Data records

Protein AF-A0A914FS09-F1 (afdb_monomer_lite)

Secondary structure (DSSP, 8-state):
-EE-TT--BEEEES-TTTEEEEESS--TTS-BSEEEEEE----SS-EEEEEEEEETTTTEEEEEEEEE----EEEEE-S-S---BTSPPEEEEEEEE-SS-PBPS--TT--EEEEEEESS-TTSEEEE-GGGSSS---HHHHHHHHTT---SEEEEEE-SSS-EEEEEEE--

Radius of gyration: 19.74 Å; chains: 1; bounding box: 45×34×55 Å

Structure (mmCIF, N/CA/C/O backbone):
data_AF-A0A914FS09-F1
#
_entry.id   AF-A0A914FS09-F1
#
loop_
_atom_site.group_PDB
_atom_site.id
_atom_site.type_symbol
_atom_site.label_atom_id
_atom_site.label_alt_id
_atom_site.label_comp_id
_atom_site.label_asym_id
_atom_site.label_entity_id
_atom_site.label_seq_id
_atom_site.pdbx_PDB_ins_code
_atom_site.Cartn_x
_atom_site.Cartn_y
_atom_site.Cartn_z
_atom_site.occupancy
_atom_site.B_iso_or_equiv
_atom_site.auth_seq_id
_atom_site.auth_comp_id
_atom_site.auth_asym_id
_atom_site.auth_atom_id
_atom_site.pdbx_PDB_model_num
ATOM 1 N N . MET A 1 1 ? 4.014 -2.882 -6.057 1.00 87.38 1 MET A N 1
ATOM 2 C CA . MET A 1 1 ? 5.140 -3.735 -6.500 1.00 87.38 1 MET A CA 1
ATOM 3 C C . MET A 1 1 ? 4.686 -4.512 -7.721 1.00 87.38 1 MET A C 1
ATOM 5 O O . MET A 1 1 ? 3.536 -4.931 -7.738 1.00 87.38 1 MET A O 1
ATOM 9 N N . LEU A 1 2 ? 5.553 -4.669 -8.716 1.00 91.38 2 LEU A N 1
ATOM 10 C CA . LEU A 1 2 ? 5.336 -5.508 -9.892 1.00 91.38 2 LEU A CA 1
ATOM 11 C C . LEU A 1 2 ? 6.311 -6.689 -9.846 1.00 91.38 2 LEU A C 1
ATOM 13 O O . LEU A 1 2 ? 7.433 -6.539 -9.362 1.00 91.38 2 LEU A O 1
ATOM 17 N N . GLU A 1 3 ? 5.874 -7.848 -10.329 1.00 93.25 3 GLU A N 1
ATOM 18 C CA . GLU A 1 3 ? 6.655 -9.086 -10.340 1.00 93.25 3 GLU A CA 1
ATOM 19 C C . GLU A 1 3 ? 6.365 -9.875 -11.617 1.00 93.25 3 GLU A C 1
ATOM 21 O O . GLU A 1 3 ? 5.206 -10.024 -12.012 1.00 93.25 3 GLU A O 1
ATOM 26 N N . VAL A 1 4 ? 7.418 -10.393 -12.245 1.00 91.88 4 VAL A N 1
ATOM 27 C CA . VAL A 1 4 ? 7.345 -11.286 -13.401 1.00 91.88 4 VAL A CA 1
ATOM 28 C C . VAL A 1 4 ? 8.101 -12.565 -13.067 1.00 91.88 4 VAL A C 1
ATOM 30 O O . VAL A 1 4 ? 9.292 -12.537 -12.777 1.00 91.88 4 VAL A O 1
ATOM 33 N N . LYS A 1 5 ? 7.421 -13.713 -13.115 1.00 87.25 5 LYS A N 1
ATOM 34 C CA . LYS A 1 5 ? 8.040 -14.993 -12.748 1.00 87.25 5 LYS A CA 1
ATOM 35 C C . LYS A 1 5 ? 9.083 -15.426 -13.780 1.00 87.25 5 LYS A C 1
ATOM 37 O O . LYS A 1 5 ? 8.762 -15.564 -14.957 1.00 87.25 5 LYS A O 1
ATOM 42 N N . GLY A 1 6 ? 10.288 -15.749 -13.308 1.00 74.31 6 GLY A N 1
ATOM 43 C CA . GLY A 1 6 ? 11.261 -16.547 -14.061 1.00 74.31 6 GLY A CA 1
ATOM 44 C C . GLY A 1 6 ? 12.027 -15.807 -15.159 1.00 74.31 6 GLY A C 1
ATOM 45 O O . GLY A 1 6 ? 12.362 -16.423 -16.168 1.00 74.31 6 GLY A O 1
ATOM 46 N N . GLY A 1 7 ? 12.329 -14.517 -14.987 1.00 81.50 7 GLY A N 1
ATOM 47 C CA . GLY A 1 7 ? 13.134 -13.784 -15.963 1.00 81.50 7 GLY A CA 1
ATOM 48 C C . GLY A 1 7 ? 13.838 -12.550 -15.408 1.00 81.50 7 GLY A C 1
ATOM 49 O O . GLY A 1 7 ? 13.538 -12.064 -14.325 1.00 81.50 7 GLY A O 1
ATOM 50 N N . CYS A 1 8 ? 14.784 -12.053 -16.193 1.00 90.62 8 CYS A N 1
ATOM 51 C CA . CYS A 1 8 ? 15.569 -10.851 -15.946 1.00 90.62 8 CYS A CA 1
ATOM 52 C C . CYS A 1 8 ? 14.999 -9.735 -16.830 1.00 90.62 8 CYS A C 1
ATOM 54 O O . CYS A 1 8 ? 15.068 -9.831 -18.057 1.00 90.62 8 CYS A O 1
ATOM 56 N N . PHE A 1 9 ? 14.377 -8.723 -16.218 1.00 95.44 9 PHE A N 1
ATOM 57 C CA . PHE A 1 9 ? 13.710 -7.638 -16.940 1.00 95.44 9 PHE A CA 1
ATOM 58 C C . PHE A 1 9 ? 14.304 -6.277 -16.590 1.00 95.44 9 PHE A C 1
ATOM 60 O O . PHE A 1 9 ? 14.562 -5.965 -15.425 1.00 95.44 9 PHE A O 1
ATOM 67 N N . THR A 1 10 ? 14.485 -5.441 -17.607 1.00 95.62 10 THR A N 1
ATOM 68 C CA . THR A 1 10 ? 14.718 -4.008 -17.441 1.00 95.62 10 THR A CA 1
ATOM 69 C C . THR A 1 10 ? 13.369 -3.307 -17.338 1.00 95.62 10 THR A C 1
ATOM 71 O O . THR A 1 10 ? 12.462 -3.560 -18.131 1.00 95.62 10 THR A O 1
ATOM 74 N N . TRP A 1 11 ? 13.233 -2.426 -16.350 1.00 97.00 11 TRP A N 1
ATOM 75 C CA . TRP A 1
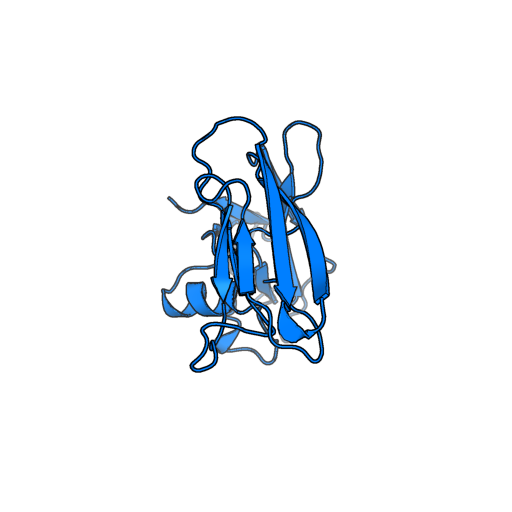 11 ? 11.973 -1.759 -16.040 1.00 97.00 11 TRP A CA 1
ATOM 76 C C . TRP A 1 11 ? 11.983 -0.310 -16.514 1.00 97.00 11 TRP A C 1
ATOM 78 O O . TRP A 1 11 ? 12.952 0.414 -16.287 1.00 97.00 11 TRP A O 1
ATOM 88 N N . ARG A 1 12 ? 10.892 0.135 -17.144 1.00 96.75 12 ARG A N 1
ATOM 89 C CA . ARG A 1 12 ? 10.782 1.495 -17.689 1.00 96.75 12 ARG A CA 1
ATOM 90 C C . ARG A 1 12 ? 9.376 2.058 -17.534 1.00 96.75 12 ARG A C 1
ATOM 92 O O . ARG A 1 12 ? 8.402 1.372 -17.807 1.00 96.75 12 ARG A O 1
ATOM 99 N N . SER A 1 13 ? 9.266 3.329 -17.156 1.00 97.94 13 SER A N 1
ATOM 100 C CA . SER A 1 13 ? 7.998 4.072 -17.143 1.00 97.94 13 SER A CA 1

==

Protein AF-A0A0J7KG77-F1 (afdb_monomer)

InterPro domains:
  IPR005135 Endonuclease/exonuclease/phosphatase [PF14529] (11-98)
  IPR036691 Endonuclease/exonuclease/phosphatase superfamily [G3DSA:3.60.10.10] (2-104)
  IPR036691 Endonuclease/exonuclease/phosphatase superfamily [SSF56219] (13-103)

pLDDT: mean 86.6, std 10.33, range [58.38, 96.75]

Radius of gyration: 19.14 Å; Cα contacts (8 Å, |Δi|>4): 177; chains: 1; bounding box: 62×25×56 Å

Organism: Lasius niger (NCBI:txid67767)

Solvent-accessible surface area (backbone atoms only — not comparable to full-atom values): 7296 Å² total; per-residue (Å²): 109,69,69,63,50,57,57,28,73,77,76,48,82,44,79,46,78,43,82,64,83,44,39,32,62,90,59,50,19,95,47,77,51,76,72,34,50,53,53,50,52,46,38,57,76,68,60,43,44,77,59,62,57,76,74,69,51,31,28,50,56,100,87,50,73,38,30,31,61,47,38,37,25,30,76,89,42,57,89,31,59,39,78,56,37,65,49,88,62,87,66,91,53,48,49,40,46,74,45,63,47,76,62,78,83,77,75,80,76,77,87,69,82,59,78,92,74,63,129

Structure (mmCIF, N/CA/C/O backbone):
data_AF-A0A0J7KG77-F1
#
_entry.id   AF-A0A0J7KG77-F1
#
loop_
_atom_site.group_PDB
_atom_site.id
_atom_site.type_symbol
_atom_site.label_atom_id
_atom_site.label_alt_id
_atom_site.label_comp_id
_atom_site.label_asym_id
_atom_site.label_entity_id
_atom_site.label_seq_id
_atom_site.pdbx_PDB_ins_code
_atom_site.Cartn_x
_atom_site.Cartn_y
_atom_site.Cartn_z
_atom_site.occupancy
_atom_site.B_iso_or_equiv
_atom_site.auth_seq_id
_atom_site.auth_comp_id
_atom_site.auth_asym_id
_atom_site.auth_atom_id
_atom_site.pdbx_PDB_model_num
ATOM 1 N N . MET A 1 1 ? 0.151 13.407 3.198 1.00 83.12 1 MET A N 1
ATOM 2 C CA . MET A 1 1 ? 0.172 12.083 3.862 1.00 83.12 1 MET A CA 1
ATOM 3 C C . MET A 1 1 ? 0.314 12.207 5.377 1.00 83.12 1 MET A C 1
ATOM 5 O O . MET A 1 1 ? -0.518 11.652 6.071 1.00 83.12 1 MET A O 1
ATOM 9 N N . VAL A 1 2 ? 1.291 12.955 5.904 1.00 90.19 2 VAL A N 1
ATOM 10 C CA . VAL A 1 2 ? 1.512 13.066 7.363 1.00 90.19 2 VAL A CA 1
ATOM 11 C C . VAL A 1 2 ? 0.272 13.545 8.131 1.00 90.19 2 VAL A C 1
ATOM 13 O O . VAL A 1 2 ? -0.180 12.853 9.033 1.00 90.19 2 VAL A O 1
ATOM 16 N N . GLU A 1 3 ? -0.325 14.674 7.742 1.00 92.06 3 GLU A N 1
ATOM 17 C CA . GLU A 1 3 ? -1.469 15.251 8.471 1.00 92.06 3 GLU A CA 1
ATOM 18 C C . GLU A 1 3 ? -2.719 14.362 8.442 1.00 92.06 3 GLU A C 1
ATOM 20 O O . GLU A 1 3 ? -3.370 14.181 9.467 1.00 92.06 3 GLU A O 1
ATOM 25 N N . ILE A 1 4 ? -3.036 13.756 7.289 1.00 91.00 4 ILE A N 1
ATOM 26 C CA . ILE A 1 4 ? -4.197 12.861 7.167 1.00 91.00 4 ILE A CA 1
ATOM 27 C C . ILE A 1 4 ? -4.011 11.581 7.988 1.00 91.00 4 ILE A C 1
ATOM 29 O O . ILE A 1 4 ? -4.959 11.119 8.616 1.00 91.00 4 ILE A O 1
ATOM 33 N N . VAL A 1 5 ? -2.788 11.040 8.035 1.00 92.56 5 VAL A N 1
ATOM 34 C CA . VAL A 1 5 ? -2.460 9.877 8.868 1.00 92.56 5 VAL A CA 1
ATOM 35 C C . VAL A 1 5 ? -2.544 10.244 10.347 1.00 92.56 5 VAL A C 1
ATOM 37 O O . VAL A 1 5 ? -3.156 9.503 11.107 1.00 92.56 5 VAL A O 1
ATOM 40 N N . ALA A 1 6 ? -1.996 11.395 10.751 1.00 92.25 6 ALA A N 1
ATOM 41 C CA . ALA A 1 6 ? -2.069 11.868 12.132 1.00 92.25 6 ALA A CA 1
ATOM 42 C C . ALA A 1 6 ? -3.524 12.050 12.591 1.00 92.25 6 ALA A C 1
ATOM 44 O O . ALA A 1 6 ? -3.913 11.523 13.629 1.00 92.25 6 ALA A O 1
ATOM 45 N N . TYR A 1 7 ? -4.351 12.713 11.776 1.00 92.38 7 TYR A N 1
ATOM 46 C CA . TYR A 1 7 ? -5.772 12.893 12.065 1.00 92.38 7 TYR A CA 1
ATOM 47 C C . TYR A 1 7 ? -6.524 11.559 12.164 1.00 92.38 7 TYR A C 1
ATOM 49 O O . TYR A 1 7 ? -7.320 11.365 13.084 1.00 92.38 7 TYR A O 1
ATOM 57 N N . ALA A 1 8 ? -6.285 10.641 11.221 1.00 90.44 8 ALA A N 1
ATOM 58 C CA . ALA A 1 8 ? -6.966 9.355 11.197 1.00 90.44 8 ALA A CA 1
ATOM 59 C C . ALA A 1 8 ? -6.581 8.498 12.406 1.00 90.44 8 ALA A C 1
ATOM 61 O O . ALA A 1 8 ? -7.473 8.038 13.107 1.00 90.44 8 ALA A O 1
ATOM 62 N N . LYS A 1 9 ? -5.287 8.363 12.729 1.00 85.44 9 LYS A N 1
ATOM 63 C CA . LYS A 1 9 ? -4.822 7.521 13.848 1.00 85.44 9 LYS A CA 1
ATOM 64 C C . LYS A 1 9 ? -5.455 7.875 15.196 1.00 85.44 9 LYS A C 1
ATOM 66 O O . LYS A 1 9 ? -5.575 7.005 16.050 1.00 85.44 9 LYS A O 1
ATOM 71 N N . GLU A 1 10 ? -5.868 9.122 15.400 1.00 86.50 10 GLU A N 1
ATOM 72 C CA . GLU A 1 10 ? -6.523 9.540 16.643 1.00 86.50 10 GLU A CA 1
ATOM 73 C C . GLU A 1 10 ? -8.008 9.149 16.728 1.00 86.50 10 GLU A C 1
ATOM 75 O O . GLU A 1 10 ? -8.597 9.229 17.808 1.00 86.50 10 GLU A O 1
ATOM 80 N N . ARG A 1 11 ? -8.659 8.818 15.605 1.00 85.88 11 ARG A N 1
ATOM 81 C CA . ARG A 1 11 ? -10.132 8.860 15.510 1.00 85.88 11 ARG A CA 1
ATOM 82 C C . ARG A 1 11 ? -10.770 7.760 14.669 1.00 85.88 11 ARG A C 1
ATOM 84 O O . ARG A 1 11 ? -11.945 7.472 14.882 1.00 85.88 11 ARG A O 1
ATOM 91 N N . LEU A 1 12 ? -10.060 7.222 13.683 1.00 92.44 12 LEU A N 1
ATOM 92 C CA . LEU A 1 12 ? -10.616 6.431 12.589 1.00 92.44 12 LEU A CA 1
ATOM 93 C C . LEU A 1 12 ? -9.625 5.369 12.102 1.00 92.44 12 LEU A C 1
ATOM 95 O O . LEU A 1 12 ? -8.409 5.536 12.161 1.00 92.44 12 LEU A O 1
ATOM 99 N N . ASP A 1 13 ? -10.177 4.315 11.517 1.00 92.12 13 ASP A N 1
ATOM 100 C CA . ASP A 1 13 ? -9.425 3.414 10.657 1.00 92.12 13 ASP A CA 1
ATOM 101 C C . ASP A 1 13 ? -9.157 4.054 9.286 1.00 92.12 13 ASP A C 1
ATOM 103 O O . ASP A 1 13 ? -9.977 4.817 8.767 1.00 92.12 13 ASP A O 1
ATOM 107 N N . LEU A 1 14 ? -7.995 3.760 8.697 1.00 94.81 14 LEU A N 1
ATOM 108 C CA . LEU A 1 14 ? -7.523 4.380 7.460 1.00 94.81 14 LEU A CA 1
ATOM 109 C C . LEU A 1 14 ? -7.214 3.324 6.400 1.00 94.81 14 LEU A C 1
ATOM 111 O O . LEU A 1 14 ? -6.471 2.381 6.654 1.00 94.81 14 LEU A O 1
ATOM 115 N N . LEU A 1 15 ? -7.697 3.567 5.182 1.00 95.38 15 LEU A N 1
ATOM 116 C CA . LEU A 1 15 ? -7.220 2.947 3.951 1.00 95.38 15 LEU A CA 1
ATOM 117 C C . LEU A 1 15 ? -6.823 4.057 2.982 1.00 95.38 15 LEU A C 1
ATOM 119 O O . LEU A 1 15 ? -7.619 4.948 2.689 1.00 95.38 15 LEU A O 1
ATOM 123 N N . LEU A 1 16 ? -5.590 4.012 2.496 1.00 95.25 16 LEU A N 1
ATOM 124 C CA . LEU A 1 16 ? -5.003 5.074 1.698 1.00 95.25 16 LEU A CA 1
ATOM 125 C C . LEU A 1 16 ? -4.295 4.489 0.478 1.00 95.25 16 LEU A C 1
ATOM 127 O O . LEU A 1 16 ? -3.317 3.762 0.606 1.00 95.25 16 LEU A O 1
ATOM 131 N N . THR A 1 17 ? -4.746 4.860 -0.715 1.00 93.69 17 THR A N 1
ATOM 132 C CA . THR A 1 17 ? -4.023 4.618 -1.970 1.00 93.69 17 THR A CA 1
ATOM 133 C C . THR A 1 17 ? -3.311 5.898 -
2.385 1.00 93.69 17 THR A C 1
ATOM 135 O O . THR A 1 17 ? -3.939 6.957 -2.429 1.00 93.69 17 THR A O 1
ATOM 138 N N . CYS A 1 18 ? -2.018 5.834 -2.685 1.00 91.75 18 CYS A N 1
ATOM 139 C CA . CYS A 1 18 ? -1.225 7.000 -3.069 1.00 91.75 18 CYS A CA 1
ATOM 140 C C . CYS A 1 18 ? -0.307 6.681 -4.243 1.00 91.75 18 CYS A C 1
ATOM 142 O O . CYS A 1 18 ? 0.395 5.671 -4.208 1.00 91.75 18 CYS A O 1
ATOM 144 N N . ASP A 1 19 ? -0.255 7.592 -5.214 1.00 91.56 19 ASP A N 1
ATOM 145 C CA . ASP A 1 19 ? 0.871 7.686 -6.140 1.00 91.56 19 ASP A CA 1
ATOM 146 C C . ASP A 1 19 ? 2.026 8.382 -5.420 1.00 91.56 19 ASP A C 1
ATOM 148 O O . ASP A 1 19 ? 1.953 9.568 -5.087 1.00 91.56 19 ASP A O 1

- [Task to complete]:
What's needed is an exact copy of the lines above from the one with "ATOM 68 C CA" through the one with "11 ? 11.973", both included; the pictures stay out.

- [Written response]:
ATOM 68 C CA . THR A 1 10 ? 14.718 -4.008 -17.441 1.00 95.62 10 THR A CA 1
ATOM 69 C C . THR A 1 10 ? 13.369 -3.307 -17.338 1.00 95.62 10 THR A C 1
ATOM 71 O O . THR A 1 10 ? 12.462 -3.560 -18.131 1.00 95.62 10 THR A O 1
ATOM 74 N N . TRP A 1 11 ? 13.233 -2.426 -16.350 1.00 97.00 11 TRP A N 1
ATOM 75 C CA . TRP A 1
 11 ? 11.973 -1.759 -16.040 1.00 97.00 11 TRP A CA 1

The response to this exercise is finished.